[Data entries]
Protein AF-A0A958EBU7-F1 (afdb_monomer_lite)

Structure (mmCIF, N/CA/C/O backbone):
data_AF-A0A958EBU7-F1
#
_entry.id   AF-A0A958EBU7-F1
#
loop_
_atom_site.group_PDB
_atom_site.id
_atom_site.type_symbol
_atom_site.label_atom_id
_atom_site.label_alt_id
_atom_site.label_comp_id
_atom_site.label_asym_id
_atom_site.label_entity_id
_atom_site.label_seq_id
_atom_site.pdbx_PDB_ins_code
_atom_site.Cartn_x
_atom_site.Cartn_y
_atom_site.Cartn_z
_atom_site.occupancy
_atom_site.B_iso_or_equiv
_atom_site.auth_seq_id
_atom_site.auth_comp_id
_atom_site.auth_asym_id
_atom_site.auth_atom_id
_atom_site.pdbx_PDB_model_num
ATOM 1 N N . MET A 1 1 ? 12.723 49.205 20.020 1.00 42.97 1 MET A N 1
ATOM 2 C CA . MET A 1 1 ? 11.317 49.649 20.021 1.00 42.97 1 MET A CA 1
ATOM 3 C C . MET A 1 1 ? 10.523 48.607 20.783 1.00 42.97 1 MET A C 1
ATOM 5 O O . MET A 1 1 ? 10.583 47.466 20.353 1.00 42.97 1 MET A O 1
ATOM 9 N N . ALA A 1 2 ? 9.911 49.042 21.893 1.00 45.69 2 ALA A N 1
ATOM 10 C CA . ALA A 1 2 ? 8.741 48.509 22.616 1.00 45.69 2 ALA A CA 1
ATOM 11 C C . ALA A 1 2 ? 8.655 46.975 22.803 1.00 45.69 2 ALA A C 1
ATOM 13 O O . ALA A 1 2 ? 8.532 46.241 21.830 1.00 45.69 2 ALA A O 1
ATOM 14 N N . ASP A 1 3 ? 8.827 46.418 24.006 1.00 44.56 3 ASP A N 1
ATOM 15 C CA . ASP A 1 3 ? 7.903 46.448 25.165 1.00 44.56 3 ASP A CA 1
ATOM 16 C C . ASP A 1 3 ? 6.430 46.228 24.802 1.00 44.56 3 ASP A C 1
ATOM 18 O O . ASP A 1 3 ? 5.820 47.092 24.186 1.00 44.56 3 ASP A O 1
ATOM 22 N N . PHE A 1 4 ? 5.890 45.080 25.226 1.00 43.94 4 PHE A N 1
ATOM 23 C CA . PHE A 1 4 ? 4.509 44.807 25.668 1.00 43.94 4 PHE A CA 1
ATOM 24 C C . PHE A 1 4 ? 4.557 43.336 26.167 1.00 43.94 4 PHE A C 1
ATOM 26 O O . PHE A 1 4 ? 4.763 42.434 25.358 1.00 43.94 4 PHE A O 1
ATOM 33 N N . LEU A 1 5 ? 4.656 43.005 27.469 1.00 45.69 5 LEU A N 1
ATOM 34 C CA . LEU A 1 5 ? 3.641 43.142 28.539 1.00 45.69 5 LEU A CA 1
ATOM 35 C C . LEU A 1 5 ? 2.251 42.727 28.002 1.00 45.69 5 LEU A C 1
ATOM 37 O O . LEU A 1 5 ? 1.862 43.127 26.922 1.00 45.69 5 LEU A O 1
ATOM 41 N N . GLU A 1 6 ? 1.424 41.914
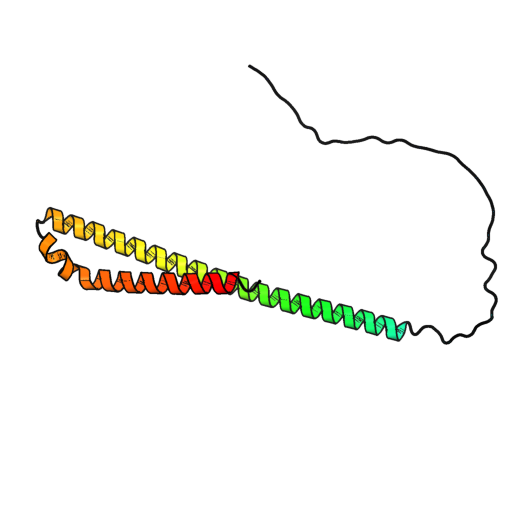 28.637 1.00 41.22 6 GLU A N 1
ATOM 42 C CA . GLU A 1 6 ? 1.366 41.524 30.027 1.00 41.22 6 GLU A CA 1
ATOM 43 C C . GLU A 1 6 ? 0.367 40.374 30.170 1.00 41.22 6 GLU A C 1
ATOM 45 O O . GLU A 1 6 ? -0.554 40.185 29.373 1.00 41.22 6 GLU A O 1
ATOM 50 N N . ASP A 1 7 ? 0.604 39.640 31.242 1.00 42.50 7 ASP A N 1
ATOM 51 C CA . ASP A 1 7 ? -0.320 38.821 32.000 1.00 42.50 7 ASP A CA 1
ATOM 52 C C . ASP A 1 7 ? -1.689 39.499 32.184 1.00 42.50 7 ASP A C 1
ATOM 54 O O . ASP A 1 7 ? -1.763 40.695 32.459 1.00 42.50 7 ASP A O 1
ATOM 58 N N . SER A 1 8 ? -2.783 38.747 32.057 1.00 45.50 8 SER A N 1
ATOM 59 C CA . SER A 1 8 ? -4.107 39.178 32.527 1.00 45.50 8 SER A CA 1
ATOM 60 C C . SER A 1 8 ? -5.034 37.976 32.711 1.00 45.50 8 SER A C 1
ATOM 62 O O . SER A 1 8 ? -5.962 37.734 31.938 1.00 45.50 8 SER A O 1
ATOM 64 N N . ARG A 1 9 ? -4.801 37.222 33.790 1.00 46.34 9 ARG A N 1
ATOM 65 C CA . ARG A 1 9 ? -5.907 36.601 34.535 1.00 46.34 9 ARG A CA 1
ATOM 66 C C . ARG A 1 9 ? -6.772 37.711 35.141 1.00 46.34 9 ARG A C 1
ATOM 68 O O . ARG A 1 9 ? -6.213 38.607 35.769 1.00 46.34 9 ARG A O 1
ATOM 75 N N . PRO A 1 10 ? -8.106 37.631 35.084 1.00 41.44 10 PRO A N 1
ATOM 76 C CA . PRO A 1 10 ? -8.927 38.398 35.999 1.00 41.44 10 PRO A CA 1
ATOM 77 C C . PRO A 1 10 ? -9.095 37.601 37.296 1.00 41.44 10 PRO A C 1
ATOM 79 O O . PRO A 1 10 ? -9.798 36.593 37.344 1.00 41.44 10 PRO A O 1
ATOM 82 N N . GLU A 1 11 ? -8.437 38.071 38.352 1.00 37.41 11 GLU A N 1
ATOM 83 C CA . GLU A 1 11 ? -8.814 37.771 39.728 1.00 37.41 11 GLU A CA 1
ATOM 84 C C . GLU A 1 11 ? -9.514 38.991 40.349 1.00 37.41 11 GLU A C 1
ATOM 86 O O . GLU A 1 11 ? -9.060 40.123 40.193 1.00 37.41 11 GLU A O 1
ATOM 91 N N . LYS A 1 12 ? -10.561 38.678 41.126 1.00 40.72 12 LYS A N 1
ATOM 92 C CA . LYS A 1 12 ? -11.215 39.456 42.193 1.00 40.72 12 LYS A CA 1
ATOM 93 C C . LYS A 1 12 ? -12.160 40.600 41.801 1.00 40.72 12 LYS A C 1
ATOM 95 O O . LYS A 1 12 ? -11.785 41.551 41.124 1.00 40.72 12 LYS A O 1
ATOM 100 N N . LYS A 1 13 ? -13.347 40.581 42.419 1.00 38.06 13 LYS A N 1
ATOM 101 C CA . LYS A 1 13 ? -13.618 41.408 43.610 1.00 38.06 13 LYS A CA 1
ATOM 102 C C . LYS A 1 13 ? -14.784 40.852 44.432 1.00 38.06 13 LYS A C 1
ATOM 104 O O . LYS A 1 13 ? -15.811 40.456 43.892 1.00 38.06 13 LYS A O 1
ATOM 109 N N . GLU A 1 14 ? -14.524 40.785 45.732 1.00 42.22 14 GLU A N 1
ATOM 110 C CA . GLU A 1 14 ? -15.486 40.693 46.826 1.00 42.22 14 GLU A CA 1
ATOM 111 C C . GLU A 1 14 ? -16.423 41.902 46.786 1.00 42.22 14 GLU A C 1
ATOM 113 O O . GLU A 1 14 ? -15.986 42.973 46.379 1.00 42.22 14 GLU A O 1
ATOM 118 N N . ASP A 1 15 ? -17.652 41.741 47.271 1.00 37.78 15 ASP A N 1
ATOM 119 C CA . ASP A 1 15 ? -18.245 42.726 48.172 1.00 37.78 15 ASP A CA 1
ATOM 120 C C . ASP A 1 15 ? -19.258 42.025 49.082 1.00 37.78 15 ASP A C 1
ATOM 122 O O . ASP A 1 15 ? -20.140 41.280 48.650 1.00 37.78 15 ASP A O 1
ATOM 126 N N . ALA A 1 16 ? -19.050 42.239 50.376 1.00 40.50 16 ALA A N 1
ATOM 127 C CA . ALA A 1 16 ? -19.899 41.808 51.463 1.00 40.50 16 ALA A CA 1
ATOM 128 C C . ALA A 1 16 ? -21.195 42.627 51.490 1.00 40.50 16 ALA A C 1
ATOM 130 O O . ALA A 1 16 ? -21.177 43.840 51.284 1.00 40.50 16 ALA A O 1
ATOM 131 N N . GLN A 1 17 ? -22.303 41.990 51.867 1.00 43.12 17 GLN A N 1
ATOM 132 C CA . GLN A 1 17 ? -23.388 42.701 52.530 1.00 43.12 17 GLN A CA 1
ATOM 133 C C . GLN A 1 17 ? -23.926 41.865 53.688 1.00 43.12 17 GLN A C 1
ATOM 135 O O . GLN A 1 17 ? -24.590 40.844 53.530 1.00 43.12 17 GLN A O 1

ABOUT THIS TASK: Your answer should be the lines above from the one containing "ATOM 79 O O" through the one containing "ATOM 92 C CA", copied exactly and with both ends kept.

EXERCISE OUTPUT:
ATOM 79 O O . PRO A 1 10 ? -9.798 36.593 37.344 1.00 41.44 10 PRO A O 1
ATOM 82 N N . GLU A 1 11 ? -8.437 38.071 38.352 1.00 37.41 11 GLU A N 1
ATOM 83 C CA . GLU A 1 11 ? -8.814 37.771 39.728 1.00 37.41 11 GLU A CA 1
ATOM 84 C C . GLU A 1 11 ? -9.514 38.991 40.349 1.00 37.41 11 GLU A C 1
ATOM 86 O O . GLU A 1 11 ? -9.060 40.123 40.193 1.00 37.41 11 GLU A O 1
ATOM 91 N N . LYS A 1 12 ? -10.561 38.678 41.126 1.00 40.72 12 LYS A N 1
ATOM 92 C CA . LYS A 1 12 ? -11.215 39.456 42.193 1.00 40.72 12 LYS A CA 1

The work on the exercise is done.